***** Entries shown *****
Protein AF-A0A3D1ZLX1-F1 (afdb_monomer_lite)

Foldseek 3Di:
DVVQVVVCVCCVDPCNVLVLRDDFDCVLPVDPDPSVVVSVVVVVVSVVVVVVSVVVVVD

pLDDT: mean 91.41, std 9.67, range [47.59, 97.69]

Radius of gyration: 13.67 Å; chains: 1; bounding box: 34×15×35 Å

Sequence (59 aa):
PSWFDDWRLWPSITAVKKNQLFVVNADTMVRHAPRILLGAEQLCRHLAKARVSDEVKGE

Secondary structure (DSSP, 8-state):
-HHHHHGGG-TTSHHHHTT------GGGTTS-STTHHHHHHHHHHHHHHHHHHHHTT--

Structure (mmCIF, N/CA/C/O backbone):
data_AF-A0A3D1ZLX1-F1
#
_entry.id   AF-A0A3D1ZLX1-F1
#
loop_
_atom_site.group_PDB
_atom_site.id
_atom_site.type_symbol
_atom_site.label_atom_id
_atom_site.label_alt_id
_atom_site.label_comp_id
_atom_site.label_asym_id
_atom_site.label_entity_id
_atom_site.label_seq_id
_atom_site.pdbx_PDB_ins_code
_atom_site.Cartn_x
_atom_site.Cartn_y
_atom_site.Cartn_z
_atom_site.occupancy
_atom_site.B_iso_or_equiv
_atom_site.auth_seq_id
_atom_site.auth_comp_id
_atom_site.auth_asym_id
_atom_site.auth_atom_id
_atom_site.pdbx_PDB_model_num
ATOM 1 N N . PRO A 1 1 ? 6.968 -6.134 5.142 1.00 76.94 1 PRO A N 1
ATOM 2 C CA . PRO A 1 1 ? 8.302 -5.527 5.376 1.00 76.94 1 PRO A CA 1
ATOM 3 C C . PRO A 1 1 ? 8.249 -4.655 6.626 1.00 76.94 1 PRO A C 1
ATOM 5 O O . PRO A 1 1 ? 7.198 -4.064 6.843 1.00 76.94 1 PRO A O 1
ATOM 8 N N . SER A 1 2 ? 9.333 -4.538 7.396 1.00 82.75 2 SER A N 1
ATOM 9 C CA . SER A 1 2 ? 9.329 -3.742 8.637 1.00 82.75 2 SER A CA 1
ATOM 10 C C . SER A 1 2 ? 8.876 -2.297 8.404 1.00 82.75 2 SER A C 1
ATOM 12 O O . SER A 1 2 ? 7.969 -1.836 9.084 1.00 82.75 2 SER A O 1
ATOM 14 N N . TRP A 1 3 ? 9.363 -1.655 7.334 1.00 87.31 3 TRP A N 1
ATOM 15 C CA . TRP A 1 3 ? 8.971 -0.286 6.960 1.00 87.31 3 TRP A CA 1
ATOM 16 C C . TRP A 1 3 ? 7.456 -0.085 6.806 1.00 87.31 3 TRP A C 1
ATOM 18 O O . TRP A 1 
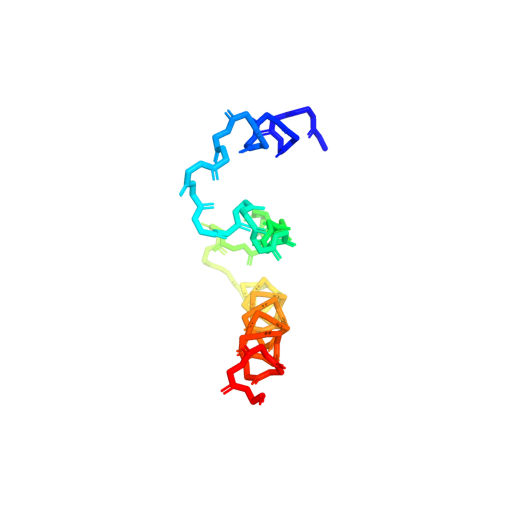3 ? 6.946 1.015 6.995 1.00 87.31 3 TRP A O 1
ATOM 28 N N . PHE A 1 4 ? 6.724 -1.128 6.404 1.00 87.88 4 PHE A N 1
ATOM 29 C CA . PHE A 1 4 ? 5.276 -1.055 6.217 1.00 87.88 4 PHE A CA 1
ATOM 30 C C . PHE A 1 4 ? 4.554 -1.115 7.560 1.00 87.88 4 PHE A C 1
ATOM 32 O O . PHE A 1 4 ? 3.577 -0.402 7.773 1.00 87.88 4 PHE A O 1
ATOM 39 N N . ASP A 1 5 ? 5.054 -1.952 8.467 1.00 89.12 5 ASP A N 1
ATOM 40 C CA . ASP A 1 5 ? 4.501 -2.099 9.806 1.00 89.12 5 ASP A CA 1
ATOM 41 C C . ASP A 1 5 ? 4.778 -0.855 10.664 1.00 89.12 5 ASP A C 1
ATOM 43 O O . ASP A 1 5 ? 3.936 -0.499 11.489 1.00 89.12 5 ASP A O 1
ATOM 47 N N . ASP A 1 6 ? 5.872 -0.133 10.393 1.00 94.00 6 ASP A N 1
ATOM 48 C CA . A
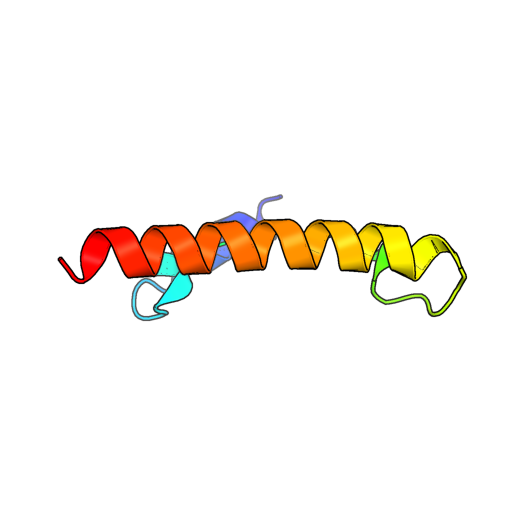SP A 1 6 ? 6.204 1.137 11.048 1.00 94.00 6 ASP A CA 1
ATOM 49 C C . ASP A 1 6 ? 5.088 2.181 10.889 1.00 94.00 6 ASP A C 1
ATOM 51 O O . ASP A 1 6 ? 4.828 2.943 11.816 1.00 94.00 6 ASP A O 1
ATOM 55 N N . TRP A 1 7 ? 4.335 2.175 9.777 1.00 93.06 7 TRP A N 1
ATOM 56 C CA . TRP A 1 7 ? 3.193 3.084 9.583 1.00 93.06 7 TRP A CA 1
ATOM 57 C C . TRP A 1 7 ? 2.122 2.966 10.675 1.00 93.06 7 TRP A C 1
ATOM 59 O O . TRP A 1 7 ? 1.374 3.917 10.912 1.00 93.06 7 TRP A O 1
ATOM 69 N N . ARG A 1 8 ? 2.054 1.831 11.385 1.00 93.00 8 ARG A N 1
ATOM 70 C CA . ARG A 1 8 ? 1.118 1.640 12.502 1.00 93.00 8 ARG A CA 1
ATOM 71 C C . ARG A 1 8 ? 1.463 2.480 13.733 1.00 93.00 8 ARG A C 1
ATOM 73 O O . ARG A 1 8 ? 0.599 2.652 14.588 1.00 93.00 8 ARG A O 1
ATOM 80 N N . LEU A 1 9 ? 2.671 3.044 13.809 1.00 94.88 9 LEU A N 1
ATOM 81 C CA . LEU A 1 9 ? 3.094 3.937 14.893 1.00 94.88 9 LEU A CA 1
ATOM 82 C C . LEU A 1 9 ? 2.354 5.285 14.892 1.00 94.88 9 LEU A C 1
ATOM 84 O O . LEU A 1 9 ? 2.396 5.999 15.892 1.00 94.88 9 LEU A O 1
ATOM 88 N N . TRP A 1 10 ? 1.639 5.628 13.813 1.00 96.19 10 TRP A N 1
ATOM 89 C CA . TRP A 1 10 ? 0.884 6.880 13.690 1.00 96.19 10 TRP A CA 1
ATOM 90 C C . TRP A 1 10 ? -0.632 6.639 13.667 1.00 96.19 10 TRP A C 1
ATOM 92 O O . TRP A 1 10 ? -1.281 6.786 12.626 1.00 96.19 10 TRP A O 1
ATOM 102 N N . PRO A 1 11 ? -1.252 6.323 14.820 1.00 95.31 11 PRO A N 1
ATOM 103 C CA . PRO A 1 11 ? -2.674 6.000 14.898 1.00 95.31 11 PRO A CA 1
ATOM 104 C C . PRO A 1 11 ? -3.581 7.205 14.637 1.00 95.31 11 PRO A C 1
ATOM 106 O O . PRO A 1 11 ? -4.788 7.036 14.554 1.00 95.31 11 PRO A O 1
ATOM 109 N N . SER A 1 12 ? -3.056 8.430 14.524 1.00 96.25 12 SER A N 1
ATOM 110 C CA . SER A 1 12 ? -3.846 9.607 14.146 1.00 96.25 12 SER A CA 1
ATOM 111 C C . SER A 1 12 ? -4.271 9.584 12.673 1.00 96.25 12 SER A C 1
ATOM 113 O O . SER A 1 12 ? -5.314 10.152 12.345 1.00 96.25 12 SER A O 1
ATOM 115 N N . ILE A 1 13 ? -3.528 8.887 11.807 1.00 96.00 13 ILE A N 1
ATOM 116 C CA . ILE A 1 13 ? -3.810 8.766 10.374 1.00 96.00 13 ILE A CA 1
ATOM 117 C C . ILE A 1 13 ? -5.073 7.921 10.162 1.00 96.00 13 ILE A C 1
ATOM 119 O O . ILE A 1 13 ? -5.157 6.780 10.615 1.00 96.00 13 ILE A O 1
ATOM 123 N N . THR A 1 14 ? -6.049 8.445 9.415 1.00 95.12 14 THR A N 1
ATOM 124 C CA . THR A 1 14 ? -7.333 7.766 9.156 1.00 95.12 14 THR A CA 1
ATOM 125 C C . THR A 1 14 ? -7.157 6.370 8.560 1.00 95.12 14 THR A C 1
ATOM 127 O O . THR A 1 14 ? -7.803 5.430 9.018 1.00 95.12 14 THR A O 1
ATOM 130 N N . ALA A 1 15 ? -6.249 6.210 7.594 1.00 94.75 15 ALA A N 1
ATOM 131 C CA . ALA A 1 15 ? -5.968 4.911 6.985 1.00 94.75 15 ALA A CA 1
ATOM 132 C C . ALA A 1 15 ? -5.434 3.888 8.005 1.00 94.75 15 ALA A C 1
ATOM 134 O O . ALA A 1 15 ? -5.813 2.723 7.951 1.00 94.75 15 ALA A O 1
ATOM 135 N N . VAL A 1 16 ? -4.629 4.314 8.988 1.00 95.25 16 VAL A N 1
ATOM 136 C CA . VAL A 1 16 ? -4.147 3.441 10.074 1.00 95.25 16 VAL A CA 1
ATOM 137 C C . VAL A 1 16 ? -5.308 3.046 10.988 1.00 95.25 16 VAL A C 1
ATOM 139 O O . VAL A 1 16 ? -5.515 1.859 11.229 1.00 95.25 16 VAL A O 1
ATOM 142 N N . LYS A 1 17 ? -6.134 4.012 11.422 1.00 94.69 17 LYS A N 1
ATOM 143 C CA . LYS A 1 17 ? -7.326 3.753 12.259 1.00 94.69 17 LYS A CA 1
ATOM 144 C C . LYS A 1 17 ? -8.308 2.780 11.615 1.00 94.69 17 LYS A C 1
ATOM 146 O O . LYS A 1 17 ? -8.953 2.001 12.309 1.00 94.69 17 LYS A O 1
ATOM 151 N N . LYS A 1 18 ? -8.460 2.864 10.294 1.00 94.44 18 LYS A N 1
ATOM 152 C CA . LYS A 1 18 ? -9.369 2.018 9.515 1.00 94.44 18 LYS A CA 1
ATOM 153 C C . LYS A 1 18 ? -8.724 0.714 9.038 1.00 94.44 18 LYS A C 1
ATOM 155 O O . LYS A 1 18 ? -9.378 -0.044 8.334 1.00 94.44 18 LYS A O 1
ATOM 160 N N . ASN A 1 19 ? -7.468 0.445 9.406 1.00 93.44 19 ASN A N 1
ATOM 161 C CA . ASN A 1 19 ? -6.697 -0.703 8.925 1.00 93.44 19 ASN A CA 1
ATOM 162 C C . ASN A 1 19 ? -6.652 -0.802 7.381 1.00 93.44 19 ASN A C 1
ATOM 164 O O . ASN A 1 19 ? -6.701 -1.879 6.794 1.00 93.44 19 ASN A O 1
ATOM 168 N N . GLN A 1 20 ? -6.569 0.352 6.721 1.00 95.50 20 GLN A N 1
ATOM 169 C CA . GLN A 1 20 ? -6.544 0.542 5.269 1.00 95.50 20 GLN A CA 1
*****
== How to complete this task ==
Where the data above reaches the line holding "ATOM 81 C CA", begin printing, and stop after the line holding "ATOM 123 N N". Each line must be reproduced exactly, with nothing else added.

== Response to this exercise ==
ATOM 81 C CA . LEU A 1 9 ? 3.094 3.937 14.893 1.00 94.88 9 LEU A CA 1
ATOM 82 C C . LEU A 1 9 ? 2.354 5.285 14.892 1.00 94.88 9 LEU A C 1
ATOM 84 O O . LEU A 1 9 ? 2.396 5.999 15.892 1.00 94.88 9 LEU A O 1
ATOM 88 N N . TRP A 1 10 ? 1.639 5.628 13.813 1.00 96.19 10 TRP A N 1
ATOM 89 C CA . TRP A 1 10 ? 0.884 6.880 13.690 1.00 96.19 10 TRP A CA 1
ATOM 90 C C . TRP A 1 10 ? -0.632 6.639 13.667 1.00 96.19 10 TRP A C 1
ATOM 92 O O . TRP A 1 10 ? -1.281 6.786 12.626 1.00 96.19 10 TRP A O 1
ATOM 102 N N . PRO A 1 11 ? -1.252 6.323 14.820 1.00 95.31 11 PRO A N 1
ATOM 103 C CA . PRO A 1 11 ? -2.674 6.000 14.898 1.00 95.31 11 PRO A CA 1
ATOM 104 C C . PRO A 1 11 ? -3.581 7.205 14.637 1.00 95.31 11 PRO A C 1
ATOM 106 O O . PRO A 1 11 ? -4.788 7.036 14.554 1.00 95.31 11 PRO A O 1
ATOM 109 N N . SER A 1 12 ? -3.056 8.430 14.524 1.00 96.25 12 SER A N 1
ATOM 110 C CA . SER A 1 12 ? -3.846 9.607 14.146 1.00 96.25 12 SER A CA 1
ATOM 111 C C . SER A 1 12 ? -4.271 9.584 12.673 1.00 96.25 12 SER A C 1
ATOM 113 O O . SER A 1 12 ? -5.314 10.152 12.345 1.00 96.25 12 SER A O 1
ATOM 115 N N . ILE A 1 13 ? -3.528 8.887 11.807 1.00 96.00 13 ILE A N 1
ATOM 116 C CA . ILE A 1 13 ? -3.810 8.766 10.374 1.00 96.00 13 ILE A CA 1
ATOM 117 C C . ILE A 1 13 ? -5.073 7.921 10.162 1.00 96.00 13 ILE A C 1
ATOM 119 O O . ILE A 1 13 ? -5.157 6.780 10.615 1.00 96.00 13 ILE A O 1
ATOM 123 N N . THR A 1 14 ? -6.049 8.445 9.415 1.00 95.12 14 THR A N 1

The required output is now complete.